His mother and Leto’s concubine, Lady Jessica (Rebecca Ferguson), is also a member of the Bene Gesserit, a secretive and ancient order of women who use genetic experimentation, political scheming, and religious engineering to further their own agenda. Jessica believes her son to be their long-prophesised saviour and result of a centuries-long eugenics program: the Kwisatz Haderach. It’s in how Dune paints Paul as a messianic figure that issues begin to arise.
“The outsiders ravage our lands in front of our eyes. Their cruelty to my people is all I’ve known,” Chani states plainly in her introductory voiceover. “Who will our next oppressors be?” she then questions. These opening words promise a critique of Western colonialism, how it built its own wealth from looting indigenous resources, and its history of oppression – or at the very least, they indicate some subversion of the white saviour narrative that is otherwise set up by Dune’s choice of protagonist. Yet Villeneuve’s Dune fails to provide any kind of follow-through. The initial premise – that Paul is a messiah fated to free the Bedouin-coded (despite what Javier Bardem‘s casting would suggest) Arrakis natives – goes totally unchallenged.

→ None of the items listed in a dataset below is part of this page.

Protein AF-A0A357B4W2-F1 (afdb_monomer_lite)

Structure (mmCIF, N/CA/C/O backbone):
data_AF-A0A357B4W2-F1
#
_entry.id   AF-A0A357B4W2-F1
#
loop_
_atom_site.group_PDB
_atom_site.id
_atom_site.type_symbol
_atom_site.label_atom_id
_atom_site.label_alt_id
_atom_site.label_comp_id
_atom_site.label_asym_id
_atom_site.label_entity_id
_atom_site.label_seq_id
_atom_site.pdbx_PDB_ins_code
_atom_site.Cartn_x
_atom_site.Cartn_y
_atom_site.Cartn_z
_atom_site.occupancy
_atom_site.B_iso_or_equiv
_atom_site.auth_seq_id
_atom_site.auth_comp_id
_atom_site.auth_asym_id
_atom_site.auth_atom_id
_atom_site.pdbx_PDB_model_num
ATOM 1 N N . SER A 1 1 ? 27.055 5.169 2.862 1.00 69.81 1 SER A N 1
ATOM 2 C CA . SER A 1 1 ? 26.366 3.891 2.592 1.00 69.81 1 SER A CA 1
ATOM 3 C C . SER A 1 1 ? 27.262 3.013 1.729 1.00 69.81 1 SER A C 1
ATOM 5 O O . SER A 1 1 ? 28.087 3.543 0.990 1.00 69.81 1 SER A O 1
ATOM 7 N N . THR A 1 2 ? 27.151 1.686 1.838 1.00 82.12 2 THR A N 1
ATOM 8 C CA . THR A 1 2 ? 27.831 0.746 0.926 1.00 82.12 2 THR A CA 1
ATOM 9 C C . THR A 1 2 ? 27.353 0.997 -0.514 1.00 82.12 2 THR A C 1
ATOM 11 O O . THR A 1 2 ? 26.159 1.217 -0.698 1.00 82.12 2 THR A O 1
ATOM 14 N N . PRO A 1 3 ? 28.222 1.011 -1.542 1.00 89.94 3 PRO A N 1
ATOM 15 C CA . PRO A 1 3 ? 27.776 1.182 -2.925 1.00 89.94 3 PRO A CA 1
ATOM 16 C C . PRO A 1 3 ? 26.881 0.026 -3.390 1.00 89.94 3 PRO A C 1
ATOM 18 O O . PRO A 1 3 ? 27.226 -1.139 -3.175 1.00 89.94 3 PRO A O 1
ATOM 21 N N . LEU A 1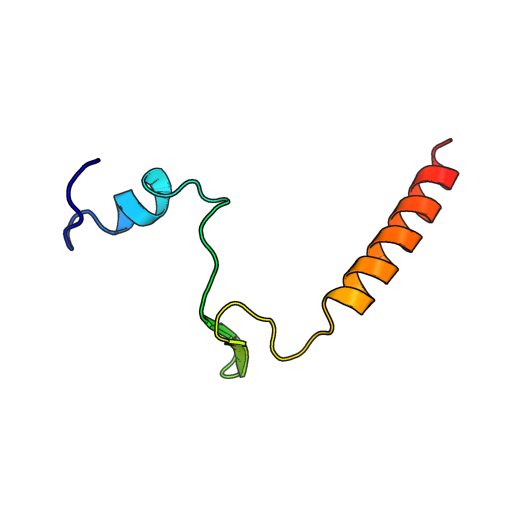 4 ? 25.781 0.347 -4.077 1.00 88.31 4 LEU A N 1
ATOM 22 C CA . LEU A 1 4 ? 24.866 -0.647 -4.641 1.00 88.31 4 LEU A CA 1
ATOM 23 C C . LEU A 1 4 ? 25.542 -1.413 -5.788 1.00 88.31 4 LEU A C 1
ATOM 25 O O . LEU A 1 4 ? 26.025 -0.829 -6.757 1.00 88.31 4 LEU A O 1
ATOM 29 N N . ARG A 1 5 ? 25.563 -2.738 -5.675 1.00 92.81 5 ARG A N 1
ATOM 30 C CA . ARG A 1 5 ? 26.079 -3.698 -6.656 1.00 92.81 5 ARG A CA 1
ATOM 31 C C . ARG A 1 5 ? 25.099 -4.863 -6.777 1.00 92.81 5 ARG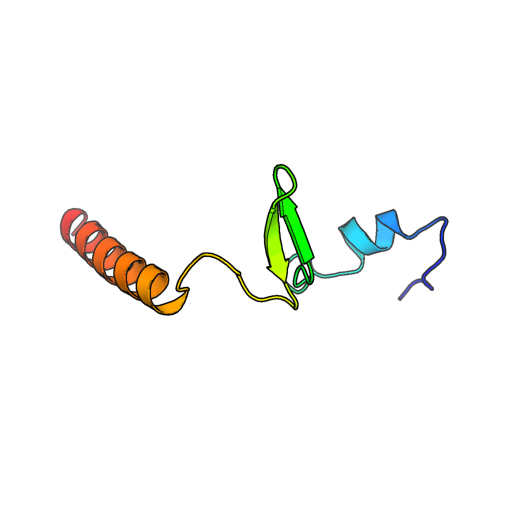 A C 1
ATOM 33 O O . ARG A 1 5 ? 24.376 -5.180 -5.838 1.00 92.81 5 ARG A O 1
ATOM 40 N N . CYS A 1 6 ? 25.124 -5.574 -7.905 1.00 92.38 6 CYS A N 1
AT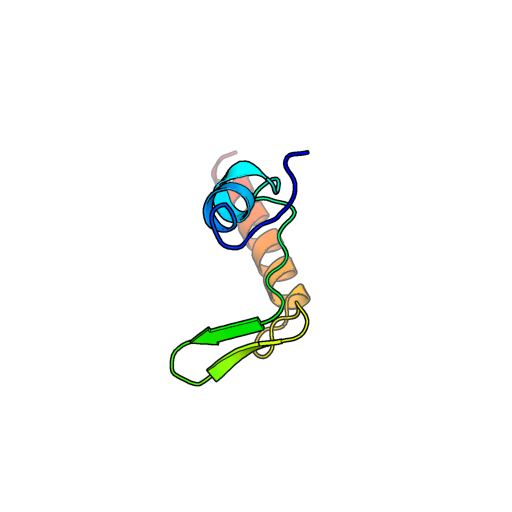OM 41 C CA . CYS A 1 6 ? 24.270 -6.757 -8.094 1.00 92.38 6 CYS A CA 1
ATOM 42 C C . CYS A 1 6 ? 24.458 -7.798 -6.973 1.00 92.38 6 CYS A C 1
ATOM 44 O O . CYS A 1 6 ? 23.491 -8.390 -6.512 1.00 92.38 6 CYS A O 1
ATOM 46 N N . SER A 1 7 ? 25.689 -7.972 -6.480 1.00 95.00 7 SER A N 1
ATOM 47 C CA . SER A 1 7 ? 26.021 -8.932 -5.421 1.00 95.00 7 SER A CA 1
ATOM 48 C C . SER A 1 7 ? 25.519 -8.547 -4.026 1.00 95.00 7 SER A C 1
ATOM 50 O O . SER A 1 7 ? 25.512 -9.397 -3.141 1.00 95.00 7 SER A O 1
ATOM 52 N N . ASN A 1 8 ? 25.139 -7.285 -3.799 1.00 90.06 8 ASN A N 1
ATOM 53 C CA . ASN A 1 8 ? 24.688 -6.800 -2.491 1.00 90.06 8 ASN A CA 1
ATOM 54 C C . ASN A 1 8 ? 23.278 -6.187 -2.521 1.00 90.06 8 ASN A C 1
ATOM 56 O O . ASN A 1 8 ? 22.843 -5.625 -1.515 1.00 90.06 8 ASN A O 1
ATOM 60 N N . ILE A 1 9 ? 22.544 -6.338 -3.632 1.00 89.06 9 ILE A N 1
ATOM 61 C CA . ILE A 1 9 ? 21.197 -5.777 -3.802 1.00 89.06 9 ILE A CA 1
ATOM 62 C C . ILE A 1 9 ? 20.234 -6.246 -2.710 1.00 89.06 9 ILE A C 1
ATOM 64 O O . ILE A 1 9 ? 19.530 -5.425 -2.132 1.00 89.06 9 ILE A O 1
ATOM 68 N N . SER A 1 10 ? 20.266 -7.529 -2.342 1.00 87.62 10 SER A N 1
ATOM 69 C CA . SER A 1 10 ? 19.430 -8.067 -1.265 1.00 87.62 10 SER A CA 1
ATOM 70 C C . SER A 1 10 ? 19.734 -7.396 0.074 1.00 87.62 10 SER A C 1
ATOM 72 O O . SER A 1 10 ? 18.817 -7.044 0.805 1.00 87.62 10 SER A O 1
ATOM 74 N N . GLY A 1 11 ? 21.011 -7.141 0.377 1.00 86.56 11 GLY A N 1
ATOM 75 C CA . GLY A 1 11 ? 21.400 -6.428 1.595 1.00 86.56 11 GLY A CA 1
ATOM 76 C C . GLY A 1 11 ? 20.862 -4.995 1.626 1.00 86.56 11 GLY A C 1
ATOM 77 O O . GLY A 1 11 ? 20.395 -4.532 2.661 1.00 86.56 11 GLY A O 1
ATOM 78 N N . HIS A 1 12 ? 20.848 -4.314 0.479 1.00 83.94 12 HIS A N 1
ATOM 79 C CA . HIS A 1 12 ? 20.228 -2.995 0.361 1.00 83.94 12 HIS A CA 1
ATOM 80 C C . HIS A 1 12 ? 18.701 -3.034 0.495 1.00 83.94 12 HIS A C 1
ATOM 82 O O . HIS A 1 12 ? 18.147 -2.157 1.152 1.00 83.94 12 HIS A O 1
ATOM 88 N N . LEU A 1 13 ? 18.036 -4.047 -0.066 1.00 82.25 13 LEU A N 1
ATOM 89 C CA . LEU A 1 13 ? 16.585 -4.220 0.045 1.00 82.25 13 LEU A CA 1
ATOM 90 C C . LEU A 1 13 ? 16.138 -4.528 1.479 1.00 82.25 13 LEU A C 1
ATOM 92 O O . LEU A 1 13 ? 15.140 -3.978 1.929 1.00 82.25 13 LEU A O 1
ATOM 96 N N . PHE A 1 14 ? 16.869 -5.383 2.196 1.00 82.38 14 PHE A N 1
ATOM 97 C CA . PHE A 1 14 ? 16.492 -5.795 3.551 1.00 82.38 14 PHE A CA 1
ATOM 98 C C . PHE A 1 14 ? 16.952 -4.821 4.640 1.00 82.38 14 PHE A C 1
ATOM 100 O O . PHE A 1 14 ? 16.288 -4.714 5.668 1.00 82.38 14 PHE A O 1
ATOM 107 N N . PHE A 1 15 ? 18.086 -4.139 4.442 1.00 80.31 15 PHE A N 1
ATOM 108 C CA . PHE A 1 15 ? 18.748 -3.385 5.516 1.00 80.31 15 PHE A CA 1
ATOM 109 C C . PHE A 1 15 ? 19.162 -1.961 5.136 1.00 80.31 15 PHE A C 1
ATOM 111 O O . PHE A 1 15 ? 19.460 -1.158 6.015 1.00 80.31 15 PHE A O 1
ATOM 118 N N . GLY A 1 16 ? 19.251 -1.643 3.842 1.00 69.56 16 GLY A N 1
ATOM 119 C CA . GLY A 1 16 ? 19.750 -0.347 3.368 1.00 69.56 16 GLY A CA 1
ATOM 120 C C . GLY A 1 16 ? 18.677 0.732 3.253 1.00 69.56 16 GLY A C 1
ATOM 121 O O . GLY A 1 16 ? 19.005 1.914 3.212 1.00 69.56 16 GLY A O 1
ATOM 122 N N . LEU A 1 17 ? 17.415 0.322 3.195 1.00 63.44 17 LEU A N 1
ATOM 123 C CA . LEU A 1 17 ? 16.251 1.188 3.145 1.00 63.44 17 LEU A CA 1
ATOM 124 C C . LEU A 1 17 ? 15.494 0.952 4.445 1.00 63.44 17 LEU A C 1
ATOM 126 O O . LEU A 1 17 ? 15.226 -0.200 4.792 1.00 63.44 17 LEU A O 1
ATOM 130 N N . ALA A 1 18 ? 15.181 2.013 5.191 1.00 60.00 18 ALA A N 1
ATOM 131 C CA . ALA A 1 18 ? 14.235 1.880 6.288 1.00 60.00 18 ALA A CA 1
ATOM 132 C C . ALA A 1 18 ? 12.977 1.251 5.682 1.00 60.00 18 ALA A C 1
ATOM 134 O O . ALA A 1 18 ? 12.386 1.828 4.773 1.00 60.00 18 ALA A O 1
ATOM 135 N N . ALA A 1 19 ? 12.613 0.042 6.108 1.00 55.69 19 ALA A N 1
ATOM 136 C CA . ALA A 1 19 ? 11.546 -0.733 5.474 1.00 55.69 19 ALA A CA 1
ATOM 137 C C . ALA A 1 19 ? 10.206 0.033 5.396 1.00 55.69 19 ALA A C 1
ATOM 139 O O . ALA A 1 19 ? 9.355 -0.313 4.585 1.00 55.69 19 ALA A O 1
ATOM 140 N N . GLY A 1 20 ? 10.041 1.097 6.195 1.00 59.53 20 GLY A N 1
ATOM 141 C CA . GLY A 1 20 ? 8.900 2.013 6.148 1.00 59.53 20 GLY A CA 1
ATOM 142 C C . GLY A 1 20 ? 8.934 3.100 5.061 1.00 59.53 20 GLY A C 1
ATOM 143 O O . GLY A 1 20 ? 7.899 3.699 4.805 1.00 59.53 20 GLY A O 1
ATOM 144 N N . GLU A 1 21 ? 10.069 3.366 4.408 1.00 68.06 21 GLU A N 1
ATOM 145 C CA . GLU A 1 21 ? 10.184 4.396 3.354 1.00 68.06 21 GLU A CA 1
ATOM 146 C C . GLU A 1 21 ? 10.082 3.823 1.933 1.00 68.06 21 GLU A C 1
ATOM 148 O O . GLU A 1 21 ? 9.948 4.558 0.952 1.00 68.06 21 GLU A O 1
ATOM 153 N N . LEU A 1 22 ? 10.128 2.496 1.798 1.00 74.25 22 LEU A N 1
ATOM 154 C CA . LEU A 1 22 ? 9.975 1.828 0.513 1.00 74.25 22 LEU A CA 1
ATOM 155 C C . LEU A 1 22 ? 8.521 1.880 0.045 1.00 74.25 22 LEU A C 1
ATOM 157 O O . LEU A 1 22 ? 7.681 1.089 0.469 1.00 74.25 22 LEU A O 1
ATOM 161 N N . ARG A 1 23 ? 8.237 2.777 -0.901 1.00 82.62 23 ARG A N 1
ATOM 162 C CA . ARG A 1 23 ? 6.952 2.801 -1.603 1.00 82.62 23 ARG A CA 1
ATOM 163 C C . ARG A 1 23 ? 6.985 1.853 -2.800 1.00 82.62 23 ARG A C 1
ATOM 165 O O . ARG A 1 23 ? 7.780 2.022 -3.726 1.00 82.62 23 ARG A O 1
ATOM 172 N N . VAL A 1 24 ? 6.100 0.859 -2.799 1.00 88.88 24 VAL A N 1
ATOM 173 C CA . VAL A 1 24 ? 5.917 -0.056 -3.935 1.00 88.88 24 VAL A CA 1
ATOM 174 C C . VAL A 1 24 ? 5.373 0.731 -5.125 1.00 88.88 24 VAL A C 1
ATOM 176 O O . VAL A 1 24 ? 4.281 1.275 -5.050 1.00 88.88 24 VAL A O 1
ATOM 179 N N . SER A 1 25 ? 6.114 0.788 -6.234 1.00 92.81 25 SER A N 1
ATOM 180 C CA . SER A 1 25 ? 5.664 1.492 -7.447 1.00 92.81 25 SER A CA 1
ATOM 181 C C . SER A 1 25 ? 4.654 0.677 -8.265 1.00 92.81 25 SER A C 1
ATOM 183 O O . SER A 1 25 ? 3.714 1.239 -8.827 1.00 92.81 25 SER A O 1
ATOM 185 N N . ALA A 1 26 ? 4.815 -0.648 -8.324 1.00 95.12 26 ALA A N 1
ATOM 186 C CA . ALA A 1 26 ? 3.905 -1.536 -9.040 1.00 95.12 26 ALA A CA 1
ATOM 187 C C . ALA A 1 26 ? 3.741 -2.876 -8.314 1.00 95.12 26 ALA A C 1
ATOM 189 O O . ALA A 1 26 ? 4.726 -3.452 -7.852 1.00 95.12 26 ALA A O 1
ATOM 190 N N . LEU A 1 27 ? 2.507 -3.380 -8.256 1.00 95.12 27 LEU A N 1
ATOM 191 C CA . LEU A 1 27 ? 2.171 -4.688 -7.693 1.00 95.12 27 LEU A CA 1
ATOM 192 C C . LEU A 1 27 ? 1.214 -5.414 -8.635 1.00 95.12 27 LEU A C 1
ATOM 194 O O . LEU A 1 27 ? 0.138 -4.894 -8.935 1.00 95.12 27 LEU A O 1
ATOM 198 N N . LEU A 1 28 ? 1.595 -6.619 -9.064 1.00 96.75 28 LEU A N 1
ATOM 199 C CA . LEU A 1 28 ? 0.700 -7.550 -9.744 1.00 96.75 28 LEU A CA 1
ATOM 200 C C . LEU A 1 28 ? 0.340 -8.709 -8.819 1.00 96.75 28 LEU A C 1
ATOM 202 O O . LEU A 1 28 ? 1.216 -9.304 -8.196 1.00 96.75 28 LEU A O 1
ATOM 206 N N . VAL A 1 29 ? -0.939 -9.065 -8.802 1.00 96.31 29 VAL A N 1
ATOM 207 C CA . VAL A 1 29 ? -1.463 -10.265 -8.144 1.00 96.31 29 VAL A CA 1
ATOM 208 C C . VAL A 1 29 ? -2.394 -10.945 -9.134 1.00 96.31 29 VAL A C 1
ATOM 210 O O . VAL A 1 29 ? -3.276 -10.290 -9.684 1.00 96.31 29 VAL A O 1
ATOM 213 N N . ASP A 1 30 ? -2.178 -12.235 -9.399 1.00 96.56 30 ASP A N 1
ATOM 214 C CA . ASP A 1 30 ? -3.026 -13.021 -10.310 1.00 96.56 30 ASP A CA 1
ATOM 215 C C . ASP A 1 30 ? -3.220 -12.360 -11.697 1.00 96.56 30 ASP A C 1
ATOM 217 O O . ASP A 1 30 ? -4.323 -12.220 -12.221 1.00 96.56 30 ASP A O 1
ATOM 221 N N . GLY A 1 31 ? -2.132 -11.828 -12.267 1.00 96.00 31 GLY A N 1
ATOM 222 C CA . GLY A 1 31 ? -2.157 -11.136 -13.563 1.00 96.00 31 GLY A CA 1
ATOM 223 C C . GLY A 1 31 ? -2.839 -9.759 -13.563 1.00 96.00 31 GLY A C 1
ATOM 224 O O . GLY A 1 31 ? -2.910 -9.119 -14.611 1.00 96.00 31 GLY A O 1
ATOM 225 N N . ARG A 1 32 ? -3.311 -9.264 -12.413 1.00 96.06 32 ARG A N 1
ATOM 226 C CA . ARG A 1 32 ? -3.968 -7.957 -12.272 1.00 96.06 32 ARG A CA 1
ATOM 227 C C . ARG A 1 32 ? -3.037 -6.954 -11.609 1.00 96.06 32 ARG A C 1
ATOM 229 O O . ARG A 1 32 ? -2.389 -7.274 -10.617 1.00 96.06 32 ARG A O 1
ATOM 236 N N . ILE A 1 33 ? -2.996 -5.729 -12.130 1.00 96.31 33 ILE A N 1
ATOM 237 C CA . ILE A 1 33 ? -2.248 -4.623 -11.521 1.00 96.31 33 ILE A CA 1
ATOM 238 C C . ILE A 1 33 ? -3.078 -4.066 -10.363 1.00 96.31 33 ILE A C 1
ATOM 240 O O . ILE A 1 33 ? -4.139 -3.497 -10.610 1.00 96.31 33 ILE A O 1
ATOM 244 N N . ILE A 1 34 ? -2.592 -4.217 -9.132 1.00 96.62 34 ILE A N 1
ATOM 245 C CA . ILE A 1 34 ? -3.235 -3.725 -7.900 1.00 96.62 34 ILE A CA 1
ATOM 246 C C . ILE A 1 34 ? -2.645 -2.381 -7.452 1.00 96.62 34 ILE A C 1
ATOM 248 O O . ILE A 1 34 ? -3.369 -1.535 -6.935 1.00 96.62 34 ILE A O 1
ATOM 252 N N . ILE A 1 35 ? -1.346 -2.165 -7.690 1.00 96.06 35 ILE A N 1
ATOM 253 C CA . ILE A 1 35 ? -0.671 -0.873 -7.488 1.00 96.06 35 ILE A CA 1
ATOM 254 C C . ILE A 1 35 ? -0.012 -0.464 -8.800 1.00 96.06 35 ILE A C 1
ATOM 256 O O . ILE A 1 35 ? 0.657 -1.286 -9.435 1.00 96.06 35 ILE A O 1
ATOM 260 N N . LYS A 1 36 ? -0.173 0.801 -9.195 1.00 96.00 36 LYS A N 1
ATOM 261 C CA . LYS A 1 36 ? 0.482 1.400 -10.362 1.00 96.00 36 LYS A CA 1
ATOM 262 C C . LYS A 1 36 ? 0.939 2.813 -10.027 1.00 96.00 36 LYS A C 1
ATOM 264 O O . LYS A 1 36 ? 0.142 3.628 -9.589 1.00 96.00 36 LYS A O 1
ATOM 269 N N . GLN A 1 37 ? 2.217 3.105 -10.273 1.00 94.69 37 GLN A N 1
ATOM 270 C CA . GLN A 1 37 ? 2.836 4.394 -9.934 1.00 94.69 37 GLN A CA 1
ATOM 271 C C . GLN A 1 37 ? 2.691 4.761 -8.444 1.00 94.69 37 GLN A C 1
ATOM 273 O O . GLN A 1 37 ? 2.619 5.931 -8.092 1.00 94.69 37 GLN A O 1
ATOM 278 N N . GLY A 1 38 ? 2.679 3.755 -7.565 1.00 92.81 38 GLY A N 1
ATOM 279 C CA . GLY A 1 38 ? 2.541 3.947 -6.119 1.00 92.81 38 GLY A CA 1
ATOM 280 C C . GLY A 1 38 ? 1.113 4.124 -5.609 1.00 92.81 38 GLY A C 1
ATOM 281 O O . GLY A 1 38 ? 0.941 4.209 -4.395 1.00 92.81 38 GLY A O 1
ATOM 282 N N . GLU A 1 39 ? 0.118 4.150 -6.496 1.00 93.56 39 GLU A N 1
ATOM 283 C CA . GLU A 1 39 ? -1.299 4.321 -6.161 1.00 93.56 39 GLU A CA 1
ATOM 284 C C . GLU A 1 39 ? -2.056 3.003 -6.345 1.00 93.56 39 GLU A C 1
ATOM 286 O O . GLU A 1 39 ? -1.753 2.225 -7.263 1.00 93.56 39 GLU A O 1
ATOM 291 N N . PHE A 1 40 ? -3.054 2.748 -5.501 1.00 95.19 40 PHE A N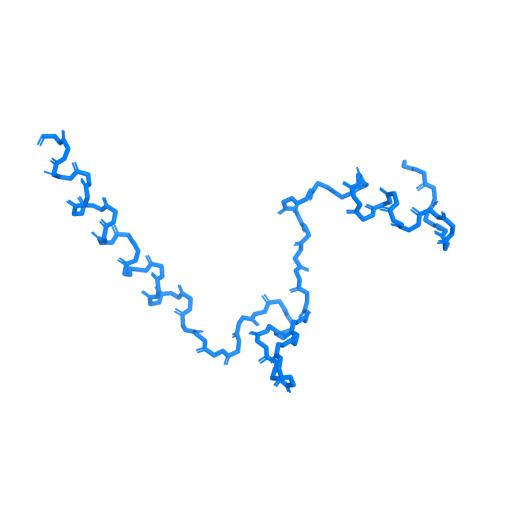 1
ATOM 292 C CA . PHE A 1 40 ? -3.939 1.607 -5.704 1.00 95.19 40 PHE A CA 1
ATOM 293 C C . PHE A 1 40 ? -4.868 1.825 -6.906 1.00 95.19 40 PHE A C 1
ATOM 295 O O . PHE A 1 40 ? -5.387 2.911 -7.142 1.00 95.19 40 PHE A O 1
ATOM 302 N N . THR A 1 41 ? -5.097 0.769 -7.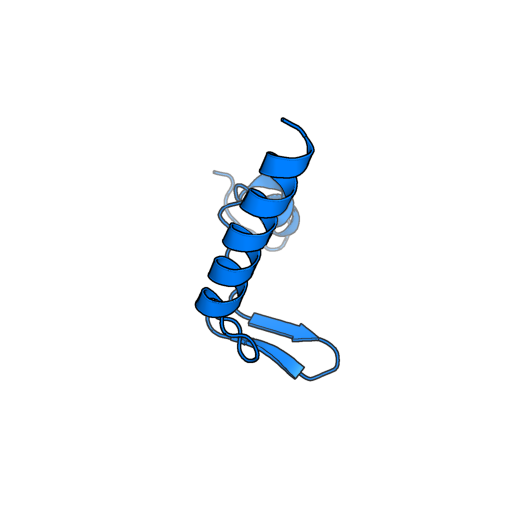684 1.00 95.19 41 THR A N 1
ATOM 303 C CA . THR A 1 41 ? -5.872 0.845 -8.938 1.00 95.19 41 THR A CA 1
ATOM 304 C C . THR A 1 41 ? -7.351 0.503 -8.782 1.00 95.19 41 THR A C 1
ATOM 306 O O . THR A 1 41 ? -8.136 0.790 -9.683 1.00 95.19 41 THR A O 1
ATOM 309 N N . ALA A 1 42 ? -7.726 -0.158 -7.685 1.00 91.12 42 ALA A N 1
ATOM 310 C CA . ALA A 1 42 ? -9.038 -0.786 -7.522 1.00 91.12 42 ALA A CA 1
ATOM 311 C C . ALA A 1 42 ? -9.750 -0.414 -6.211 1.00 91.12 42 ALA A C 1
ATOM 313 O O . ALA A 1 42 ? -10.785 -1.002 -5.906 1.00 91.12 42 ALA A O 1
ATOM 314 N N . ILE A 1 43 ? -9.2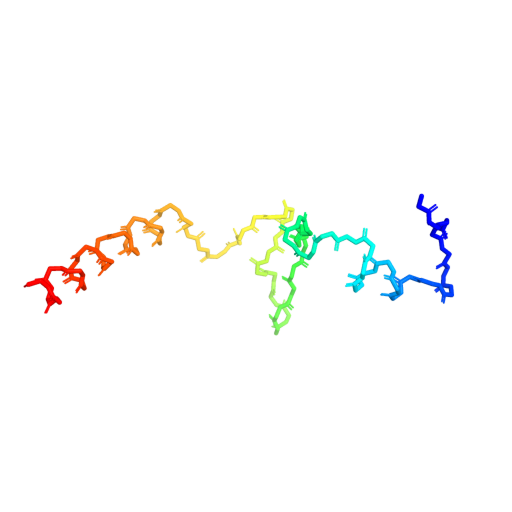01 0.523 -5.433 1.00 93.00 43 ILE A N 1
ATOM 315 C CA . ILE A 1 43 ? -9.796 0.983 -4.176 1.00 93.00 43 ILE A CA 1
ATOM 316 C C . ILE A 1 43 ? -9.789 2.508 -4.088 1.00 93.00 43 ILE A C 1
ATOM 318 O O . ILE A 1 43 ? -8.881 3.154 -4.607 1.00 93.00 43 ILE A O 1
ATOM 322 N N . ASP A 1 44 ? -10.785 3.067 -3.401 1.00 93.19 44 ASP A N 1
ATOM 323 C CA . ASP A 1 44 ? -10.756 4.454 -2.941 1.00 93.19 44 ASP A CA 1
ATOM 324 C C . ASP A 1 44 ? -10.129 4.492 -1.542 1.00 93.19 44 ASP A C 1
ATOM 326 O O . ASP A 1 44 ? -10.733 4.104 -0.538 1.00 93.19 44 ASP A O 1
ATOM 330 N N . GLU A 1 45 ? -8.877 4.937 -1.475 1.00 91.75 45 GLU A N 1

With a Part II, the whole may yet prove itself to be more than the sum of its parts; but alone, Dune Part I feels bitterly conservative.
Away from its problems with storytelling, where Dune thrives is in its beauty and scale. The production design does as much heavy lifting as the dialogue in its creation of signposts, by which viewers can more comfortably navigate Dune’s expanse. Each faction and setting has its own visual identity, from the oil-spill darkness of Giedi Prime and the cool palette of Caladan, to Arrakis’ rich colouring and glittering heat. Meanwhile, the film’s vastness is emphasised by Greig Fraser’s wide and largely static cinematography, which revels in the oppressive majesty of Dune’s many worlds. Together with Hans Zimmer’s dread-filled score, full of guttural howls, wailing choirs, bagpipes, and reverberating percussion, Dune is crushing. It may seem redundant to labour the film’s enormous scale – it is, after all, a Villeneuve film – but in the case of Dune, its size and beauty truly cannot be overstated.
With all this emphasis on largeness and atmosphere however, the story and its characters are all-too-often flattened by Dune’s icy heft. Emotional resonance and narrative substance are forgone in favour of grim artistic grandeur. With all the legwork Villeneuve performs to set up a future series, Dune comes out rather top-heavy: though an immensely successful exercise in world-building, the filmmaker’s favouring of spectacle leaves room for little else. By the time Dune puts in place its disparate threads and an image begins to emerge, the credits are rolling.
Though Villeneuve’s is unquestionably the most successful adaptation the world has yet seen, once the awe for its artistic merit begins to dim, Dune is left feeling like the overture (albeit, one of astonishing splendour) to a grander opera. Now, whether Dune will go down as a science-fiction great or whether it will be remembered as a film that pushed the limits of visual artistry, depends entirely on whether a Part II ever gets made.
Dune releases in cinemas from October 22nd.